§ Record excerpts:

▼

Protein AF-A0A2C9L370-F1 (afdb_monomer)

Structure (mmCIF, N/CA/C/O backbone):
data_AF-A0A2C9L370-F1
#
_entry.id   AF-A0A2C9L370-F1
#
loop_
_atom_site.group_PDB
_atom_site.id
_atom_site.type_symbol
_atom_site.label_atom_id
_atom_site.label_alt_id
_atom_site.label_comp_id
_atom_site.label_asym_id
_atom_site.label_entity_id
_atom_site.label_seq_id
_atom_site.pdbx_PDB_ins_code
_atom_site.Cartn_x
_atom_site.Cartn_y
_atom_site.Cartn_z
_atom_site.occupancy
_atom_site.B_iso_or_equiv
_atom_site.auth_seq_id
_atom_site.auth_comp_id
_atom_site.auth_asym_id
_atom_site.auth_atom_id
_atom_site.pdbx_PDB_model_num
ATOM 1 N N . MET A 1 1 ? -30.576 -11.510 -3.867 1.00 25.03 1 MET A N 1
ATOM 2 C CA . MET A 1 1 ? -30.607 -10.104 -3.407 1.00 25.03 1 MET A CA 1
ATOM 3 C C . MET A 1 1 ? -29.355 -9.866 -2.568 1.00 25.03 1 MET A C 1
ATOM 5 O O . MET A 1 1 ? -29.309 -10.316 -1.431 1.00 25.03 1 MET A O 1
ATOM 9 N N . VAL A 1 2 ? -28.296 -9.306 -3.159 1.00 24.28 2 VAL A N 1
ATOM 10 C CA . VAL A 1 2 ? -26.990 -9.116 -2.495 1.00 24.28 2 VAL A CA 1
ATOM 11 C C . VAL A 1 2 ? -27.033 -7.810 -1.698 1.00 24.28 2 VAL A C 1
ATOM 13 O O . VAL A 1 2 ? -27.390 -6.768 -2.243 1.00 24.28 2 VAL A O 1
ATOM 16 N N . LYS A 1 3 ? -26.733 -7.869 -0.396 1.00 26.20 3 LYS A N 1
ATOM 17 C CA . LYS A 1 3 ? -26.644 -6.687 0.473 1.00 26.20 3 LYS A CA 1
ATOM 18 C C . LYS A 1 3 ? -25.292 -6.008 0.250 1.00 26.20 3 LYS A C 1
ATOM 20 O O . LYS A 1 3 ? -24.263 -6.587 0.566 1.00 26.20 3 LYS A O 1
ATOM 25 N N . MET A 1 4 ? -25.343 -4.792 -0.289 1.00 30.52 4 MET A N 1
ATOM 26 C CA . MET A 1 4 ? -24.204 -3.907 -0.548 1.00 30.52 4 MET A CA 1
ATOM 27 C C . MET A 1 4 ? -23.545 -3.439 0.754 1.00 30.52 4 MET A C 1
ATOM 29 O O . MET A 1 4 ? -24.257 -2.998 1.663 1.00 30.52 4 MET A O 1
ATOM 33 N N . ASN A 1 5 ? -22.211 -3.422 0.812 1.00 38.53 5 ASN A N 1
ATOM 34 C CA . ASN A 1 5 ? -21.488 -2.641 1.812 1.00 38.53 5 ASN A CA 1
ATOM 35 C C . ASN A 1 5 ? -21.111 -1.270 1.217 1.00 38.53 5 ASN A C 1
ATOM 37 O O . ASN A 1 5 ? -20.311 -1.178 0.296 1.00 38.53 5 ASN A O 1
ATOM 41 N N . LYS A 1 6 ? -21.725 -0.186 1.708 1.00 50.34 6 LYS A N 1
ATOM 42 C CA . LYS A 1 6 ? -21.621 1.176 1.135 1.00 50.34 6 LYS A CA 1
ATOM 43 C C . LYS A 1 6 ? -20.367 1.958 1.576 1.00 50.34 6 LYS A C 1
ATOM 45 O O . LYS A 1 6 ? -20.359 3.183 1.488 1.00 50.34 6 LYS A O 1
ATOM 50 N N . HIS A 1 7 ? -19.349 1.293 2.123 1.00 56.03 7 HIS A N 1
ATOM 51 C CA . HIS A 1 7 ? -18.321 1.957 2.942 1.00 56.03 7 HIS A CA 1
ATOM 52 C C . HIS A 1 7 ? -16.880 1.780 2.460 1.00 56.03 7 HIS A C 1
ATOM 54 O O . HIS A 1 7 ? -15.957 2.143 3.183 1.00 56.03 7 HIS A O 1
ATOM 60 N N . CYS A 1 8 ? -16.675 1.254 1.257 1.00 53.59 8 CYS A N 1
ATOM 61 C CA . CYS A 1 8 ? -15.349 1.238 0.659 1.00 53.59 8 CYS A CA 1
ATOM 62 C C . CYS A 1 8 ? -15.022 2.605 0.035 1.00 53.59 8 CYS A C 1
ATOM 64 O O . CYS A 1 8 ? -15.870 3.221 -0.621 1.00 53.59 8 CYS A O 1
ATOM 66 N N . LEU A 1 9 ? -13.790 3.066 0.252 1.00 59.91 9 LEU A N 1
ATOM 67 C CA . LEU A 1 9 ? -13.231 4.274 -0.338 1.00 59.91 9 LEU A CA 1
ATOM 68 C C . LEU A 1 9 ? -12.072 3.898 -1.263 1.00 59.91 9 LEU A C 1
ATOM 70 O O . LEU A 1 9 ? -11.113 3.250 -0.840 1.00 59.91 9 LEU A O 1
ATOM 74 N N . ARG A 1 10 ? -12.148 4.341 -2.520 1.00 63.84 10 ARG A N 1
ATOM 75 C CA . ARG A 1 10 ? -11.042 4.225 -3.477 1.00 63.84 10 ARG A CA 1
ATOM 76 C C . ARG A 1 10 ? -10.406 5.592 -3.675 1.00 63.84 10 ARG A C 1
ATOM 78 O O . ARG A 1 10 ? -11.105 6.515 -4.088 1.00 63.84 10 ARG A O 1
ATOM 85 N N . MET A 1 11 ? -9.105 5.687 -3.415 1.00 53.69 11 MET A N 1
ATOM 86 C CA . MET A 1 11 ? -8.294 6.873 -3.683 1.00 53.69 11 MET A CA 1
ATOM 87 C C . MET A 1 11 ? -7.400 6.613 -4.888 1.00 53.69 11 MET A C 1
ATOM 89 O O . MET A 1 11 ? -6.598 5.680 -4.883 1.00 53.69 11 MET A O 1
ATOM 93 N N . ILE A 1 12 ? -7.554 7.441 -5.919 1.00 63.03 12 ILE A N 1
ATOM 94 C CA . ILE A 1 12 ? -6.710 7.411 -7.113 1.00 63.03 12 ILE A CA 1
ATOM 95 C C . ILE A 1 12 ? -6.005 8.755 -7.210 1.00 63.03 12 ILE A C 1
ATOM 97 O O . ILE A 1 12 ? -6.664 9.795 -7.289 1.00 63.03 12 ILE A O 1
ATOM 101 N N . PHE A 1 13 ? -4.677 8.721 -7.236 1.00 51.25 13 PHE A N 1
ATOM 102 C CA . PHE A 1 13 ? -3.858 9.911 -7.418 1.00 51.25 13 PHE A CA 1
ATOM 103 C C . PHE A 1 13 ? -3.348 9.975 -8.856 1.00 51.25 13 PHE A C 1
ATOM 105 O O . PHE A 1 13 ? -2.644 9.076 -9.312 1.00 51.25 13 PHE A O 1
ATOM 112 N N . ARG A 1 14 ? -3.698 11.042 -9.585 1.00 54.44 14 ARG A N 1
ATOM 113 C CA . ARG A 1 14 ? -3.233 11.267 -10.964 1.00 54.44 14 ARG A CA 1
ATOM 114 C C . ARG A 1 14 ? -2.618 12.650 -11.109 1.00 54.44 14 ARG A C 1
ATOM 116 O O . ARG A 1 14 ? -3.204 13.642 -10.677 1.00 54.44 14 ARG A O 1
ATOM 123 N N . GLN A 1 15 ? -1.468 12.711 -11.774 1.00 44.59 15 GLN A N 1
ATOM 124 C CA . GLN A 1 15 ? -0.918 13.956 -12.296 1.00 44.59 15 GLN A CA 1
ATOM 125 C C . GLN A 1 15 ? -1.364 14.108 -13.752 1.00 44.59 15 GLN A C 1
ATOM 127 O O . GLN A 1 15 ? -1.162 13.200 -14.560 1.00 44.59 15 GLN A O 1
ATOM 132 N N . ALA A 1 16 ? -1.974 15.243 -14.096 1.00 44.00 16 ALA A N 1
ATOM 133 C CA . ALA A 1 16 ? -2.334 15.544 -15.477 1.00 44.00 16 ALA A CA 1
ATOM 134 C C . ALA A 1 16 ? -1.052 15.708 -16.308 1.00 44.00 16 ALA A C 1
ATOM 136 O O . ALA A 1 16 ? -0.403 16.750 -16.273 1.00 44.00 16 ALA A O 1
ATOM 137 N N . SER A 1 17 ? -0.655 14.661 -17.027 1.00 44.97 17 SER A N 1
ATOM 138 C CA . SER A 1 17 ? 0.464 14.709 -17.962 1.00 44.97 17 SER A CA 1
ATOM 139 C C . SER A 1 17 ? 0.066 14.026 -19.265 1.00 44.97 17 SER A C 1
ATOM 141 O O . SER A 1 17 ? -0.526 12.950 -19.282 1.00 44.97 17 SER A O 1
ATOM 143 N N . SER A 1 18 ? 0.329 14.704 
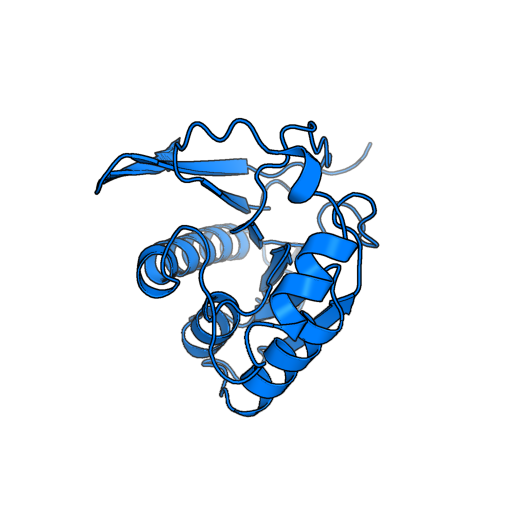-20.379 1.00 40.34 18 SER A N 1
ATOM 144 C CA . SER A 1 18 ? 0.070 14.219 -21.730 1.00 40.34 18 SER A CA 1
ATOM 145 C C . SER A 1 18 ? 1.195 13.277 -22.159 1.00 40.34 18 SER A C 1
ATOM 147 O O . SER A 1 18 ? 2.086 13.678 -22.909 1.00 40.34 18 SER A O 1
ATOM 149 N N . PHE A 1 19 ? 1.199 12.038 -21.670 1.00 46.41 19 PHE A N 1
ATOM 150 C CA . PHE A 1 19 ? 2.096 11.017 -22.209 1.00 46.41 19 PHE A CA 1
ATOM 151 C C . PHE A 1 19 ? 1.491 10.417 -23.490 1.00 46.41 19 PHE A C 1
ATOM 153 O O . PHE A 1 19 ? 0.293 10.181 -23.598 1.00 46.41 19 PHE A O 1
ATOM 160 N N . HIS A 1 20 ? 2.316 10.289 -24.530 1.00 40.41 20 HIS A N 1
ATOM 161 C CA . HIS A 1 20 ? 1.997 9.658 -25.821 1.00 40.41 20 HIS A CA 1
ATOM 162 C C . HIS A 1 20 ? 2.829 8.366 -25.983 1.00 40.41 20 HIS A C 1
ATOM 164 O O . HIS A 1 20 ? 3.391 8.099 -27.042 1.00 40.41 20 HIS A O 1
ATOM 170 N N . GLY A 1 21 ? 2.974 7.570 -24.911 1.00 47.91 21 GLY A N 1
ATOM 171 C CA . GLY A 1 21 ? 3.901 6.422 -24.868 1.00 47.91 21 GLY A CA 1
ATOM 172 C C . GLY A 1 21 ? 3.420 5.205 -24.065 1.00 47.91 21 GLY A C 1
ATOM 173 O O . GLY A 1 21 ? 4.242 4.380 -23.656 1.00 47.91 21 GLY A O 1
ATOM 174 N N . ASP A 1 22 ? 2.110 5.096 -23.841 1.00 55.38 22 ASP A N 1
ATOM 175 C CA . ASP A 1 22 ? 1.477 4.353 -22.736 1.00 55.38 22 ASP A CA 1
ATOM 176 C C . ASP A 1 22 ? 1.597 2.821 -22.804 1.00 55.38 22 ASP A C 1
ATOM 178 O O . ASP A 1 22 ? 1.502 2.142 -21.782 1.00 55.38 22 ASP A O 1
ATOM 182 N N . GLU A 1 23 ? 1.899 2.239 -23.970 1.00 57.59 23 GLU A N 1
ATOM 183 C CA . GLU A 1 23 ? 2.034 0.779 -24.119 1.00 57.59 23 GLU A CA 1
ATOM 184 C C . GLU A 1 23 ? 3.129 0.151 -23.248 1.00 57.59 23 GLU A C 1
ATOM 186 O O . GLU A 1 23 ? 3.134 -1.061 -23.033 1.00 57.59 23 GLU A O 1
ATOM 191 N N . LYS A 1 24 ? 4.116 0.931 -22.802 1.00 65.25 24 LYS A N 1
ATOM 192 C CA . LYS A 1 24 ? 5.227 0.400 -22.003 1.00 65.25 24 LYS A CA 1
ATOM 193 C C . LYS A 1 24 ? 4.851 0.230 -20.532 1.00 65.25 24 LYS A C 1
ATOM 195 O O . LYS A 1 24 ? 5.376 -0.678 -19.900 1.00 65.25 24 LYS A O 1
ATOM 200 N N . LEU A 1 25 ? 3.931 1.041 -20.004 1.00 69.31 25 LEU A N 1
ATOM 201 C CA . LEU A 1 25 ? 3.605 1.071 -18.573 1.00 69.31 25 LEU A CA 1
ATOM 202 C C . LEU A 1 25 ? 2.691 -0.077 -18.127 1.00 69.31 25 LEU A C 1
ATOM 204 O O . LEU A 1 25 ? 2.634 -0.381 -16.943 1.00 69.31 25 LEU A O 1
ATOM 208 N N . SER A 1 26 ? 2.016 -0.763 -19.048 1.00 72.50 26 SER A N 1
ATOM 209 C CA . SER A 1 26 ? 1.265 -1.989 -18.740 1.00 72.50 26 SER A CA 1
ATOM 210 C C . SER A 1 26 ? 2.118 -3.262 -18.834 1.00 72.50 26 SER A C 1
ATOM 212 O O . SER A 1 26 ? 1.663 -4.346 -18.470 1.00 72.50 26 SER A O 1
ATOM 214 N N . LYS A 1 27 ? 3.360 -3.167 -19.333 1.00 79.56 27 LYS A N 1
ATOM 215 C CA . LYS A 1 27 ? 4.213 -4.332 -19.599 1.00 79.56 27 LYS A CA 1
ATOM 216 C C . LYS A 1 27 ? 5.015 -4.711 -18.357 1.00 79.56 27 LYS A C 1
ATOM 218 O O . LYS A 1 27 ? 5.858 -3.947 -17.893 1.00 79.56 27 LYS A O 1
ATOM 223 N N . PHE A 1 28 ? 4.841 -5.950 -17.899 1.00 82.88 28 PHE A N 1
ATOM 224 C CA . PHE A 1 28 ? 5.649 -6.558 -16.833 1.00 82.88 28 PHE A CA 1
ATOM 225 C C . PHE A 1 28 ? 7.157 -6.349 -17.048 1.00 82.88 28 PHE A C 1
ATOM 227 O O . PHE A 1 28 ? 7.871 -5.932 -16.140 1.00 82.88 28 PHE A O 1
ATOM 234 N N . SER A 1 29 ? 7.643 -6.583 -18.273 1.00 85.31 29 SER A N 1
ATOM 235 C CA . SER A 1 29 ? 9.065 -6.462 -18.614 1.00 85.31 29 SER A CA 1
ATOM 236 C C . SER A 1 29 ? 9.621 -5.051 -18.417 1.00 85.31 29 SER A C 1
ATOM 238 O O . SER A 1 29 ? 10.792 -4.906 -18.071 1.00 85.31 29 SER A O 1
ATOM 240 N N . TYR A 1 30 ? 8.798 -4.015 -18.600 1.00 86.19 30 TYR A N 1
ATOM 241 C CA . TYR A 1 30 ? 9.203 -2.637 -18.350 1.00 86.19 30 TYR A CA 1
ATOM 242 C C . TYR A 1 30 ? 9.457 -2.405 -16.859 1.00 86.19 30 TYR A C 1
ATOM 244 O O . TYR A 1 30 ? 10.531 -1.923 -16.496 1.00 86.19 30 TYR A O 1
ATOM 252 N N . TRP A 1 31 ? 8.501 -2.783 -16.005 1.00 84.88 31 TRP A N 1
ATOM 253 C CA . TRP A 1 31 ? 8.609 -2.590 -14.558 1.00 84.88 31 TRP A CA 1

▲

Look back at the data above. Transcribe exactly the lines starting at the line that contains "ATOM 134 C C" and ending at the line that contains "ATOM 137 N N".

ATOM 134 C C . ALA A 1 16 ? -1.052 15.708 -16.308 1.00 44.00 16 ALA A C 1
ATOM 136 O O . ALA A 1 16 ? -0.403 16.750 -16.273 1.00 44.00 16 ALA A O 1
ATOM 137 N N . SER A 1 17 ? -0.655 14.661 -17.027 1.00 44.97 17 SER A N 1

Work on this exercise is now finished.